(Work required) Return exactly the lines of the records below, starting at the line that contains "ATOM 258 O O" and ending at the line that contains "ATOM 300 O O", with both of those lines kept.

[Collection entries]
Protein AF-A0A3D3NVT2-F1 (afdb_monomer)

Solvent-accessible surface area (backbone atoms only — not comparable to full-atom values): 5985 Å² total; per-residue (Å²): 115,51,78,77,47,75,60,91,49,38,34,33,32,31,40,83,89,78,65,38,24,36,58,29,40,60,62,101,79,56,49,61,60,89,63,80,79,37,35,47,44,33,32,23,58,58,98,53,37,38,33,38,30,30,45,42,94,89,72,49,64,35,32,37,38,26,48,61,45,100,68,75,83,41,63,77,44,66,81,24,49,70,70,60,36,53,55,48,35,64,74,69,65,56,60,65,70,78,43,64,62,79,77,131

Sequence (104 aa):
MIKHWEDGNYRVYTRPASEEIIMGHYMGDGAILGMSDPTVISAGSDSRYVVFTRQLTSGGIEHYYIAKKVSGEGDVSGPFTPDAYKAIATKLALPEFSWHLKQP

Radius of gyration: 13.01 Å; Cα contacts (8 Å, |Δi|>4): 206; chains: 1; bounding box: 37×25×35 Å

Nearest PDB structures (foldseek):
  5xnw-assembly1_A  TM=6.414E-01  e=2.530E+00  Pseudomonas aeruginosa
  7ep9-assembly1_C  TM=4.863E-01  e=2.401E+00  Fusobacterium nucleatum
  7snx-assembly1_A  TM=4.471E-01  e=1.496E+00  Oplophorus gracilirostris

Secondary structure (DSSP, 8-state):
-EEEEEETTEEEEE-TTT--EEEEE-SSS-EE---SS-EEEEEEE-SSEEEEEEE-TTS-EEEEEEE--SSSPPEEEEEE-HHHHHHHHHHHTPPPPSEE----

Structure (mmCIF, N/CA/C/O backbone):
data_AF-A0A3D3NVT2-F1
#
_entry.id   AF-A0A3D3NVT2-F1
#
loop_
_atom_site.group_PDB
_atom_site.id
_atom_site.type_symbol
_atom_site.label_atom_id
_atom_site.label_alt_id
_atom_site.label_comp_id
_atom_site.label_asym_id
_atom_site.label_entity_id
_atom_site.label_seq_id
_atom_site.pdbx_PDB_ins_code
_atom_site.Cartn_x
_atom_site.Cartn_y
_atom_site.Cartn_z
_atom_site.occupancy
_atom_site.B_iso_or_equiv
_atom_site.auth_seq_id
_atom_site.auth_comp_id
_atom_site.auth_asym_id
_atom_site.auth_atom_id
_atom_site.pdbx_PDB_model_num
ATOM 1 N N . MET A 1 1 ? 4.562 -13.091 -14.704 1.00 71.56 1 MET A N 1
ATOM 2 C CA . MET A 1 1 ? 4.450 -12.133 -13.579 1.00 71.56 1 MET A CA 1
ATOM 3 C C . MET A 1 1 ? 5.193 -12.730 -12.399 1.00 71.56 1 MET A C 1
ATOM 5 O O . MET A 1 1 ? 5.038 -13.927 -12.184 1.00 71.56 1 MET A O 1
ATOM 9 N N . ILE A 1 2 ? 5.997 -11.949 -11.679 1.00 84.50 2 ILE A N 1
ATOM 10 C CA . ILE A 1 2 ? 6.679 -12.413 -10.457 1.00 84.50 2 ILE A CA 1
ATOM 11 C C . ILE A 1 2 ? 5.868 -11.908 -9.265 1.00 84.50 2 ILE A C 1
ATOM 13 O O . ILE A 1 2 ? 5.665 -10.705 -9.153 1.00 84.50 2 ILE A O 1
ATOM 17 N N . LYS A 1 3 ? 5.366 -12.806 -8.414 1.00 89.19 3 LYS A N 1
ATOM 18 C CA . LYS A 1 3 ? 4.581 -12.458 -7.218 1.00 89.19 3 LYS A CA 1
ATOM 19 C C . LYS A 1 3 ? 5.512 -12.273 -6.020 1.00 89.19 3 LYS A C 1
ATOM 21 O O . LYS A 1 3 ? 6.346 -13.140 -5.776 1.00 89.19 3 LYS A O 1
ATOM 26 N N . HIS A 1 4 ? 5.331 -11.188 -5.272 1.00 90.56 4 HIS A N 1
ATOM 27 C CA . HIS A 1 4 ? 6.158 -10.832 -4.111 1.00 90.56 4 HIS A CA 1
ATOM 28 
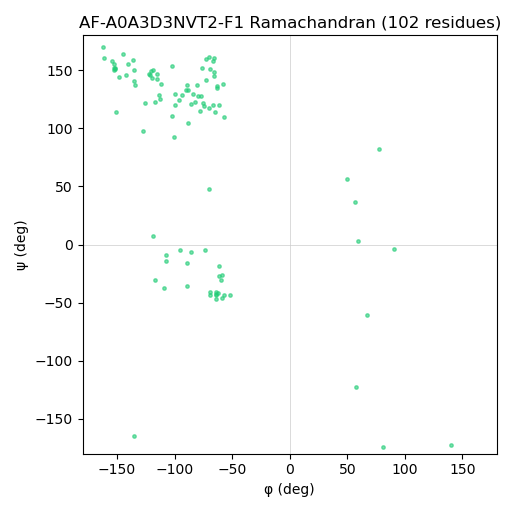C C . HIS A 1 4 ? 5.433 -10.994 -2.780 1.00 90.56 4 HIS A C 1
ATOM 30 O O . HIS A 1 4 ? 6.037 -11.405 -1.795 1.00 90.56 4 HIS A O 1
ATOM 36 N N . TRP A 1 5 ? 4.141 -10.674 -2.756 1.00 93.38 5 TRP A N 1
ATOM 37 C CA . TRP A 1 5 ? 3.308 -10.713 -1.559 1.00 93.38 5 TRP A CA 1
ATOM 38 C C . TRP A 1 5 ? 1.849 -10.958 -1.943 1.00 93.38 5 TRP A C 1
ATOM 40 O O . TRP A 1 5 ? 1.428 -10.546 -3.028 1.00 93.38 5 TRP A O 1
ATOM 50 N N . GLU A 1 6 ? 1.080 -11.608 -1.074 1.00 92.56 6 GLU A N 1
ATOM 51 C CA . GLU A 1 6 ? -0.365 -11.757 -1.235 1.00 92.56 6 GLU A CA 1
ATOM 52 C C . GLU A 1 6 ? -1.090 -11.895 0.103 1.00 92.56 6 GLU A C 1
ATOM 54 O O . GLU A 1 6 ? -0.541 -12.440 1.060 1.00 92.56 6 GLU A O 1
ATOM 59 N N . ASP A 1 7 ? -2.344 -11.450 0.127 1.00 91.50 7 ASP A N 1
ATOM 60 C CA . ASP A 1 7 ? -3.323 -11.789 1.154 1.00 91.50 7 ASP A CA 1
ATOM 61 C C . ASP A 1 7 ? -4.738 -11.758 0.555 1.00 91.50 7 ASP A C 1
ATOM 63 O O . ASP A 1 7 ? -5.247 -10.714 0.124 1.00 91.50 7 ASP A O 1
ATOM 67 N N . GLY A 1 8 ? -5.377 -12.927 0.504 1.00 87.94 8 GLY A N 1
ATOM 68 C CA . GLY A 1 8 ? -6.636 -13.124 -0.204 1.00 87.94 8 GLY A CA 1
ATOM 69 C C . GLY A 1 8 ? -6.504 -12.740 -1.679 1.00 87.94 8 GLY A C 1
ATOM 70 O O . GLY A 1 8 ? -5.657 -13.262 -2.398 1.00 87.94 8 GLY A O 1
ATOM 71 N N . ASN A 1 9 ? -7.340 -11.804 -2.129 1.00 87.69 9 ASN A N 1
ATOM 72 C CA . ASN A 1 9 ? -7.313 -11.314 -3.507 1.00 87.69 9 ASN A CA 1
ATOM 73 C C . ASN A 1 9 ? -6.299 -10.180 -3.733 1.00 87.69 9 ASN A C 1
ATOM 75 O O . ASN A 1 9 ? -6.109 -9.773 -4.877 1.00 87.69 9 ASN A O 1
ATOM 79 N N . TYR A 1 10 ? -5.652 -9.651 -2.692 1.00 87.88 10 TYR A N 1
ATOM 80 C CA . TYR A 1 10 ? -4.665 -8.579 -2.835 1.00 87.88 10 TYR A CA 1
ATOM 81 C C . TYR A 1 10 ? -3.273 -9.154 -3.056 1.00 87.88 10 TYR A C 1
ATOM 83 O O . TYR A 1 10 ? -2.880 -10.108 -2.389 1.00 87.88 10 TYR A O 1
ATOM 91 N N . ARG A 1 11 ? -2.511 -8.569 -3.982 1.00 89.19 11 ARG A N 1
ATOM 92 C CA . ARG A 1 11 ? -1.169 -9.050 -4.330 1.00 89.19 11 ARG A CA 1
ATOM 93 C C . ARG A 1 11 ? -0.228 -7.934 -4.749 1.00 89.19 11 ARG A C 1
ATOM 95 O O . ARG A 1 11 ? -0.624 -7.033 -5.487 1.00 89.19 11 ARG A O 1
ATOM 102 N N . VAL A 1 12 ? 1.039 -8.078 -4.369 1.00 89.38 12 VAL A N 1
ATOM 103 C CA . VAL A 1 12 ? 2.160 -7.320 -4.932 1.00 89.38 12 VAL A CA 1
ATOM 104 C C . VAL A 1 12 ? 2.884 -8.181 -5.960 1.00 89.38 12 VAL A C 1
ATOM 106 O O . VAL A 1 12 ? 3.240 -9.327 -5.672 1.00 89.38 12 VAL A O 1
ATOM 109 N N . TYR A 1 13 ? 3.108 -7.652 -7.162 1.00 87.56 13 TYR A N 1
ATOM 110 C CA . TYR A 1 13 ? 3.783 -8.383 -8.238 1.00 87.56 13 TYR A CA 1
ATOM 111 C C . TYR A 1 13 ? 4.519 -7.466 -9.217 1.00 87.56 13 TYR A C 1
ATOM 113 O O . TYR A 1 13 ? 4.111 -6.330 -9.440 1.00 87.56 13 TYR A O 1
ATOM 121 N N . THR A 1 14 ? 5.578 -7.990 -9.838 1.00 87.88 14 THR A N 1
ATOM 122 C CA . THR A 1 14 ? 6.283 -7.335 -10.946 1.00 87.88 14 THR A CA 1
ATOM 123 C C . THR A 1 14 ? 5.587 -7.609 -12.273 1.00 87.88 14 THR A C 1
ATOM 125 O O . THR A 1 14 ? 5.339 -8.773 -12.644 1.00 87.88 14 THR A O 1
ATOM 128 N N . ARG A 1 15 ? 5.329 -6.535 -13.022 1.00 82.44 15 ARG A N 1
ATOM 129 C CA . ARG A 1 15 ? 4.904 -6.586 -14.422 1.00 82.44 15 ARG A CA 1
ATOM 130 C C . ARG A 1 15 ? 6.098 -6.938 -15.321 1.00 82.44 15 ARG A C 1
ATOM 132 O O . ARG A 1 15 ? 7.066 -6.192 -15.340 1.00 82.44 15 ARG A O 1
ATOM 139 N N . PRO A 1 16 ? 6.044 -8.033 -16.105 1.00 76.44 16 PRO A N 1
ATOM 140 C CA . PRO A 1 16 ? 7.188 -8.469 -16.913 1.00 76.44 16 PRO A CA 1
ATOM 141 C C . PRO A 1 16 ? 7.659 -7.475 -17.981 1.00 76.44 16 PRO A C 1
ATOM 143 O O . PRO A 1 16 ? 8.812 -7.537 -18.374 1.00 76.44 16 PRO A O 1
ATOM 146 N N . ALA A 1 17 ? 6.770 -6.611 -18.485 1.00 79.12 17 ALA A N 1
ATOM 147 C CA . ALA A 1 17 ? 7.093 -5.699 -19.583 1.00 79.12 17 ALA A CA 1
ATOM 148 C C . ALA A 1 17 ? 7.669 -4.352 -19.115 1.00 79.12 17 ALA A C 1
ATOM 150 O O . ALA A 1 17 ? 8.510 -3.790 -19.803 1.00 79.12 17 ALA A O 1
ATOM 151 N N . SER A 1 18 ? 7.199 -3.830 -17.977 1.00 80.38 18 SER A N 1
ATOM 152 C CA . SER A 1 18 ? 7.593 -2.517 -17.445 1.00 80.38 18 SER A CA 1
ATOM 153 C C . SER A 1 18 ? 8.496 -2.601 -16.214 1.00 80.38 18 SER A C 1
ATOM 155 O O . SER A 1 18 ? 8.977 -1.577 -15.751 1.00 80.38 18 SER A O 1
ATOM 157 N N . GLU A 1 19 ? 8.676 -3.799 -15.651 1.00 83.12 19 GLU A N 1
ATOM 158 C CA . GLU A 1 19 ? 9.367 -4.059 -14.378 1.00 83.12 19 GLU A CA 1
ATOM 159 C C . GLU A 1 19 ? 8.758 -3.354 -13.146 1.00 83.12 19 GLU A C 1
ATOM 161 O O . GLU A 1 19 ? 9.225 -3.549 -12.025 1.00 83.12 19 GLU A O 1
ATOM 166 N N . GLU A 1 20 ? 7.648 -2.629 -13.315 1.00 83.94 20 GLU A N 1
ATOM 167 C CA . GLU A 1 20 ? 6.887 -1.997 -12.234 1.00 83.94 20 GLU A CA 1
ATOM 168 C C . GLU A 1 20 ? 6.420 -3.034 -11.205 1.00 83.94 20 GLU A C 1
ATOM 170 O O . GLU A 1 20 ? 5.911 -4.106 -11.564 1.00 83.94 20 GLU A O 1
ATOM 175 N N . ILE A 1 21 ? 6.528 -2.686 -9.920 1.00 87.81 21 ILE A N 1
ATOM 176 C CA . ILE A 1 21 ? 6.037 -3.503 -8.806 1.00 87.81 21 ILE A CA 1
ATOM 177 C C . ILE A 1 21 ? 4.732 -2.904 -8.309 1.00 87.81 21 ILE A C 1
ATOM 179 O O . ILE A 1 21 ? 4.717 -1.853 -7.681 1.00 87.81 21 ILE A O 1
ATOM 183 N N . ILE A 1 22 ? 3.621 -3.589 -8.538 1.00 87.50 22 ILE A N 1
ATOM 184 C CA . ILE A 1 22 ? 2.298 -2.997 -8.346 1.00 87.50 22 ILE A CA 1
ATOM 185 C C . ILE A 1 22 ? 1.483 -3.746 -7.293 1.00 87.50 22 ILE A C 1
ATOM 187 O O . ILE A 1 22 ? 1.628 -4.959 -7.145 1.00 87.50 22 ILE A O 1
ATOM 191 N N . MET A 1 23 ? 0.594 -3.030 -6.599 1.00 87.44 23 MET A N 1
ATOM 192 C CA . MET A 1 23 ? -0.481 -3.619 -5.795 1.00 87.44 23 MET A CA 1
ATOM 193 C C . MET A 1 23 ? -1.705 -3.827 -6.694 1.00 87.44 23 MET A C 1
ATOM 195 O O . MET A 1 23 ? -2.087 -2.925 -7.438 1.00 87.44 23 MET A O 1
ATOM 199 N N . GLY A 1 24 ? -2.332 -4.998 -6.645 1.00 82.31 24 GLY A N 1
ATOM 200 C CA . GLY A 1 24 ? -3.554 -5.270 -7.404 1.00 82.31 24 GLY A CA 1
ATOM 201 C C . GLY A 1 24 ? -4.525 -6.179 -6.666 1.00 82.31 24 GLY A C 1
ATOM 202 O O . GLY A 1 24 ? -4.133 -6.873 -5.727 1.00 82.31 24 GLY A O 1
ATOM 203 N N . HIS A 1 25 ? -5.774 -6.191 -7.133 1.00 78.94 25 HIS A N 1
ATOM 204 C CA . HIS A 1 25 ? -6.858 -7.002 -6.590 1.00 78.94 25 HIS A CA 1
ATOM 205 C C . HIS A 1 25 ? -7.358 -8.006 -7.643 1.00 78.94 25 HIS A C 1
ATOM 207 O O . HIS A 1 25 ? -7.746 -7.660 -8.760 1.00 78.94 25 HIS A O 1
ATOM 213 N N . TYR A 1 26 ? -7.321 -9.293 -7.318 1.00 70.06 26 TYR A N 1
ATOM 214 C CA . TYR A 1 26 ? -7.681 -10.361 -8.240 1.00 70.06 26 TYR A CA 1
ATOM 215 C C . TYR A 1 26 ? -9.186 -10.661 -8.177 1.00 70.06 26 TYR A C 1
ATOM 217 O O . TYR A 1 26 ? -9.658 -11.312 -7.252 1.00 70.06 26 TYR A O 1
ATOM 225 N N . MET A 1 27 ? -9.939 -10.213 -9.186 1.00 59.44 27 MET A N 1
ATOM 226 C CA . MET A 1 27 ? -11.294 -10.699 -9.481 1.00 59.44 27 MET A CA 1
ATOM 227 C C . MET A 1 27 ? -11.365 -11.109 -10.948 1.00 59.44 27 MET A C 1
ATOM 229 O O . MET A 1 27 ? -11.500 -10.235 -11.794 1.00 59.44 27 MET A O 1
ATOM 233 N N . GLY A 1 28 ? -11.222 -12.408 -11.242 1.00 48.50 28 GLY A N 1
ATOM 234 C CA . GLY A 1 28 ? -11.441 -13.018 -12.568 1.00 48.50 28 GLY A CA 1
ATOM 235 C C . GLY A 1 28 ? -10.452 -12.602 -13.664 1.00 48.50 28 GLY A C 1
ATOM 236 O O . GLY A 1 28 ? -9.688 -13.435 -14.138 1.00 48.50 28 GLY A O 1
ATOM 237 N N . ASP A 1 29 ? -10.400 -11.308 -13.979 1.00 41.41 29 ASP A N 1
ATOM 238 C CA . ASP A 1 29 ? -9.681 -10.715 -15.113 1.00 41.41 29 ASP A CA 1
ATOM 239 C C . ASP A 1 29 ? -8.586 -9.714 -14.691 1.00 41.41 29 ASP A C 1
ATOM 241 O O . ASP A 1 29 ? -7.941 -9.088 -15.527 1.00 41.41 29 ASP A O 1
ATOM 245 N N . GLY A 1 30 ? -8.309 -9.601 -13.386 1.00 47.06 30 GLY A N 1
ATOM 246 C CA . GLY A 1 30 ? -7.197 -8.809 -12.851 1.00 47.06 30 GLY A CA 1
ATOM 247 C C . GLY A 1 30 ? -7.473 -7.306 -12.840 1.00 47.06 30 GLY A C 1
ATOM 248 O O . GLY A 1 30 ? -6.991 -6.571 -13.696 1.00 47.06 30 GLY A O 1
ATOM 249 N N . ALA A 1 31 ? -8.178 -6.831 -11.812 1.00 46.88 31 ALA A N 1
ATOM 250 C CA . ALA A 1 31 ? -8.251 -5.405 -11.536 1.00 46.88 31 ALA A CA 1
ATOM 251 C C . ALA A 1 31 ? -6.878 -4.929 -11.035 1.00 46.88 31 ALA A C 1
ATOM 253 O O . ALA A 1 31 ? -6.326 -5.395 -10.032 1.00 46.88 31 ALA A O 1
ATOM 254 N N . ILE A 1 32 ? -6.275 -4.036 -11.809 1.00 55.62 32 ILE A N 1
ATOM 255 C CA . ILE A 1 32 ? -5.035 -3.367 -11.450 1.00 55.62 32 ILE A CA 1
ATOM 256 C C . ILE A 1 32 ? -5.445 -2.058 -10.793 1.00 55.62 32 ILE A C 1
ATOM 258 O O . ILE A 1 32 ? -6.202 -1.299 -11.397 1.00 55.62 32 ILE A O 1
ATOM 262 N N . LEU A 1 33 ? -4.915 -1.759 -9.604 1.00 59.81 33 LEU A N 1
ATOM 263 C CA . LEU A 1 33 ? -4.932 -0.383 -9.127 1.00 59.81 33 LEU A CA 1
ATOM 264 C C . LEU A 1 33 ? -4.215 0.450 -10.187 1.00 59.81 33 LEU A C 1
ATOM 266 O O . LEU A 1 33 ? -3.015 0.284 -10.400 1.00 59.81 33 LEU A O 1
ATOM 270 N N . GLY A 1 34 ? -4.985 1.269 -10.907 1.00 49.34 34 GLY A N 1
ATOM 271 C CA . GLY A 1 34 ? -4.565 2.077 -12.054 1.00 49.34 34 GLY A CA 1
ATOM 272 C C . GLY A 1 34 ? -3.655 3.236 -11.660 1.00 49.34 34 GLY A C 1
ATOM 273 O O . GLY A 1 34 ? -3.890 4.375 -12.041 1.00 49.34 34 GLY A O 1
ATOM 274 N N . MET A 1 35 ? -2.641 2.959 -10.851 1.00 55.34 35 MET A N 1
ATOM 275 C CA . MET A 1 35 ? -1.546 3.867 -10.580 1.00 55.34 35 MET A CA 1
ATOM 276 C C . MET A 1 35 ? -0.517 3.643 -11.694 1.00 55.34 35 MET A C 1
ATOM 278 O O . MET A 1 35 ? -0.073 2.516 -11.899 1.00 55.34 35 MET A O 1
ATOM 282 N N . SER A 1 36 ? -0.197 4.680 -12.463 1.00 47.66 36 SER A N 1
ATOM 283 C CA . SER A 1 36 ? 0.935 4.672 -13.396 1.00 47.66 36 SER A CA 1
ATOM 284 C C . SER A 1 36 ? 2.245 4.757 -12.609 1.00 47.66 36 SER A C 1
ATOM 286 O O . SER A 1 36 ? 2.294 5.454 -11.592 1.00 47.66 36 SER A O 1
ATOM 288 N N . ASP A 1 37 ? 3.274 4.031 -13.047 1.00 58.59 37 ASP A N 1
ATOM 289 C CA . ASP A 1 37 ? 4.620 4.019 -12.464 1.00 58.59 37 ASP A CA 1
ATOM 290 C C . ASP A 1 37 ? 4.727 3.661 -10.959 1.00 58.59 37 ASP A C 1
ATOM 292 O O . ASP A 1 37 ? 5.553 4.256 -10.257 1.00 58.59 37 ASP A O 1
ATOM 296 N N . PRO A 1 38 ? 3.936 2.733 -10.372 1.00 66.31 38 PRO A N 1
ATOM 297 C CA . PRO A 1 38 ? 4.105 2.417 -8.965 1.00 66.31 38 PRO A CA 1
ATOM 298 C C . PRO A 1 38 ? 5.249 1.416 -8.801 1.00 66.31 38 PRO A C 1
ATOM 300 O O . PRO A 1 38 ? 5.188 0.299 -9.313 1.00 66.31 38 PRO A O 1
ATOM 303 N N . THR A 1 39 ? 6.249 1.787 -8.007 1.00 85.25 39 THR A N 1
ATOM 304 C CA . THR A 1 39 ? 7.136 0.820 -7.354 1.00 85.25 39 THR A CA 1
ATOM 305 C C . THR A 1 39 ? 6.668 0.676 -5.918 1.00 85.25 39
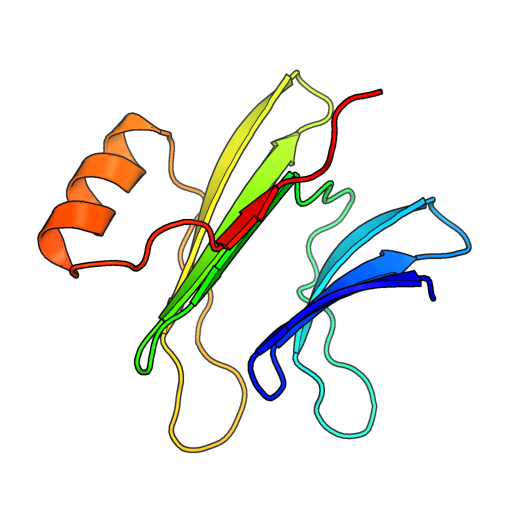 THR A C 1
ATOM 307 O O . THR A 1 39 ? 7.031 1.465 -5.046 1.00 85.25 39 THR A O 1
ATOM 310 N N . VAL A 1 40 ? 5.800 -0.302 -5.672 1.00 90.88 40 VAL A N 1
ATOM 311 C CA . VAL A 1 40 ? 5.399 -0.697 -4.324 1.00 90.88 40 VAL A CA 1
ATOM 312 C C . VAL A 1 40 ? 6.617 -1.294 -3.627 1.00 90.88 40 VAL A C 1
ATOM 314 O O . VAL A 1 40 ? 7.182 -2.285 -4.087 1.00 90.88 40 VAL A O 1
ATOM 317 N N . ILE A 1 41 ? 7.023 -0.678 -2.519 1.00 93.44 41 ILE A N 1
ATOM 318 C CA . ILE A 1 41 ? 8.230 -1.059 -1.768 1.00 93.44 41 ILE A CA 1
ATOM 319 C C . ILE A 1 41 ? 7.908 -1.752 -0.444 1.00 93.44 41 ILE A C 1
ATOM 321 O O . ILE A 1 41 ? 8.790 -2.357 0.158 1.00 93.44 41 ILE A O 1
ATOM 325 N N . SER A 1 42 ? 6.662 -1.689 0.025 1.00 95.50 42 SER A N 1
ATOM 326 C CA . SER A 1 42 ? 6.211 -2.467 1.178 1.00 95.50 42 SER A CA 1
ATO
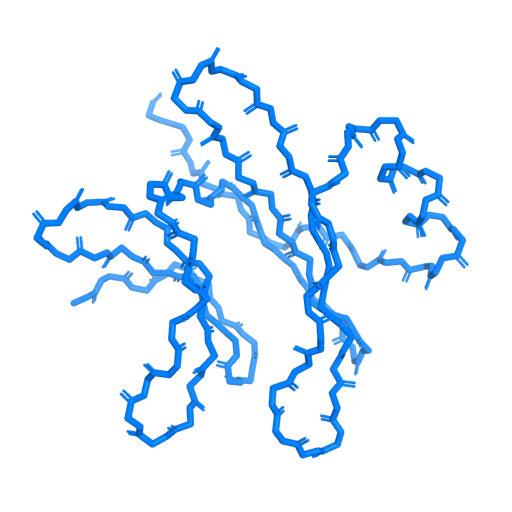M 327 C C . SER A 1 42 ? 4.718 -2.761 1.116 1.00 95.50 42 SER A C 1
ATOM 329 O O . SER A 1 42 ? 3.961 -2.024 0.480 1.00 95.50 42 SER A O 1
ATOM 331 N N . ALA A 1 43 ? 4.301 -3.837 1.782 1.00 95.88 43 ALA A N 1
ATOM 332 C CA . ALA A 1 43 ? 2.906 -4.241 1.901 1.00 95.88 43 ALA A CA 1
ATOM 333 C C . ALA A 1 43 ? 2.645 -5.031 3.190 1.00 95.88 43 ALA A C 1
ATOM 335 O O . ALA A 1 43 ? 3.526 -5.709 3.721 1.00 95.88 43 ALA A O 1
ATOM 336 N N . GLY A 1 44 ? 1.423 -4.955 3.699 1.00 97.00 44 GLY A N 1
ATOM 337 C CA . GLY A 1 44 ? 0.966 -5.705 4.865 1.00 97.00 44 GLY A CA 1
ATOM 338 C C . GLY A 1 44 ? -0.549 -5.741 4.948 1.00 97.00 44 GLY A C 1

(Your solution)
ATOM 258 O O . ILE A 1 32 ? -6.202 -1.299 -11.397 1.00 55.62 32 ILE A O 1
ATOM 262 N N . LEU A 1 33 ? -4.915 -1.759 -9.604 1.00 59.81 33 LEU A N 1
ATOM 263 C CA . LEU A 1 33 ? -4.932 -0.383 -9.127 1.00 59.81 33 LEU A CA 1
ATOM 264 C C . LEU A 1 33 ? -4.215 0.450 -10.187 1.00 59.81 33 LEU A C 1
ATOM 266 O O . LEU A 1 33 ? -3.015 0.284 -10.400 1.00 59.81 33 LEU A O 1
ATOM 270 N N . GLY A 1 34 ? -4.985 1.269 -10.907 1.00 49.34 34 GLY A N 1
ATOM 271 C CA . GLY A 1 34 ? -4.565 2.077 -12.054 1.00 49.34 34 GLY A CA 1
ATOM 272 C C . GLY A 1 34 ? -3.655 3.236 -11.660 1.00 49.34 34 GLY A C 1
ATOM 273 O O . GLY A 1 34 ? -3.890 4.375 -12.041 1.00 49.34 34 GLY A O 1
ATOM 274 N N . MET A 1 35 ? -2.641 2.959 -10.851 1.00 55.34 35 MET A N 1
ATOM 275 C CA . MET A 1 35 ? -1.546 3.867 -10.580 1.00 55.34 35 MET A CA 1
ATOM 276 C C . MET A 1 35 ? -0.517 3.643 -11.694 1.00 55.34 35 MET A C 1
ATOM 278 O O . MET A 1 35 ? -0.073 2.516 -11.899 1.00 55.34 35 MET A O 1
ATOM 282 N N . SER A 1 36 ? -0.197 4.680 -12.463 1.00 47.66 36 SER A N 1
ATOM 283 C CA . SER A 1 36 ? 0.935 4.672 -13.396 1.00 47.66 36 SER A CA 1
ATOM 284 C C . SER A 1 36 ? 2.245 4.757 -12.609 1.00 47.66 36 SER A C 1
ATOM 286 O O . SER A 1 36 ? 2.294 5.454 -11.592 1.00 47.66 36 SER A O 1
ATOM 288 N N . ASP A 1 37 ? 3.274 4.031 -13.047 1.00 58.59 37 ASP A N 1
ATOM 289 C CA . ASP A 1 37 ? 4.620 4.019 -12.464 1.00 58.59 37 ASP A CA 1
ATOM 290 C C . ASP A 1 37 ? 4.727 3.661 -10.959 1.00 58.59 37 ASP A C 1
ATOM 292 O O . ASP A 1 37 ? 5.553 4.256 -10.257 1.00 58.59 37 ASP A O 1
ATOM 296 N N . PRO A 1 38 ? 3.936 2.733 -10.372 1.00 66.31 38 PRO A N 1
ATOM 297 C CA . PRO A 1 38 ? 4.105 2.417 -8.965 1.00 66.31 38 PRO A CA 1
ATOM 298 C C . PRO A 1 38 ? 5.249 1.416 -8.801 1.00 66.31 38 PRO A C 1
ATOM 300 O O . PRO A 1 38 ? 5.188 0.299 -9.313 1.00 66.31 38 PRO A O 1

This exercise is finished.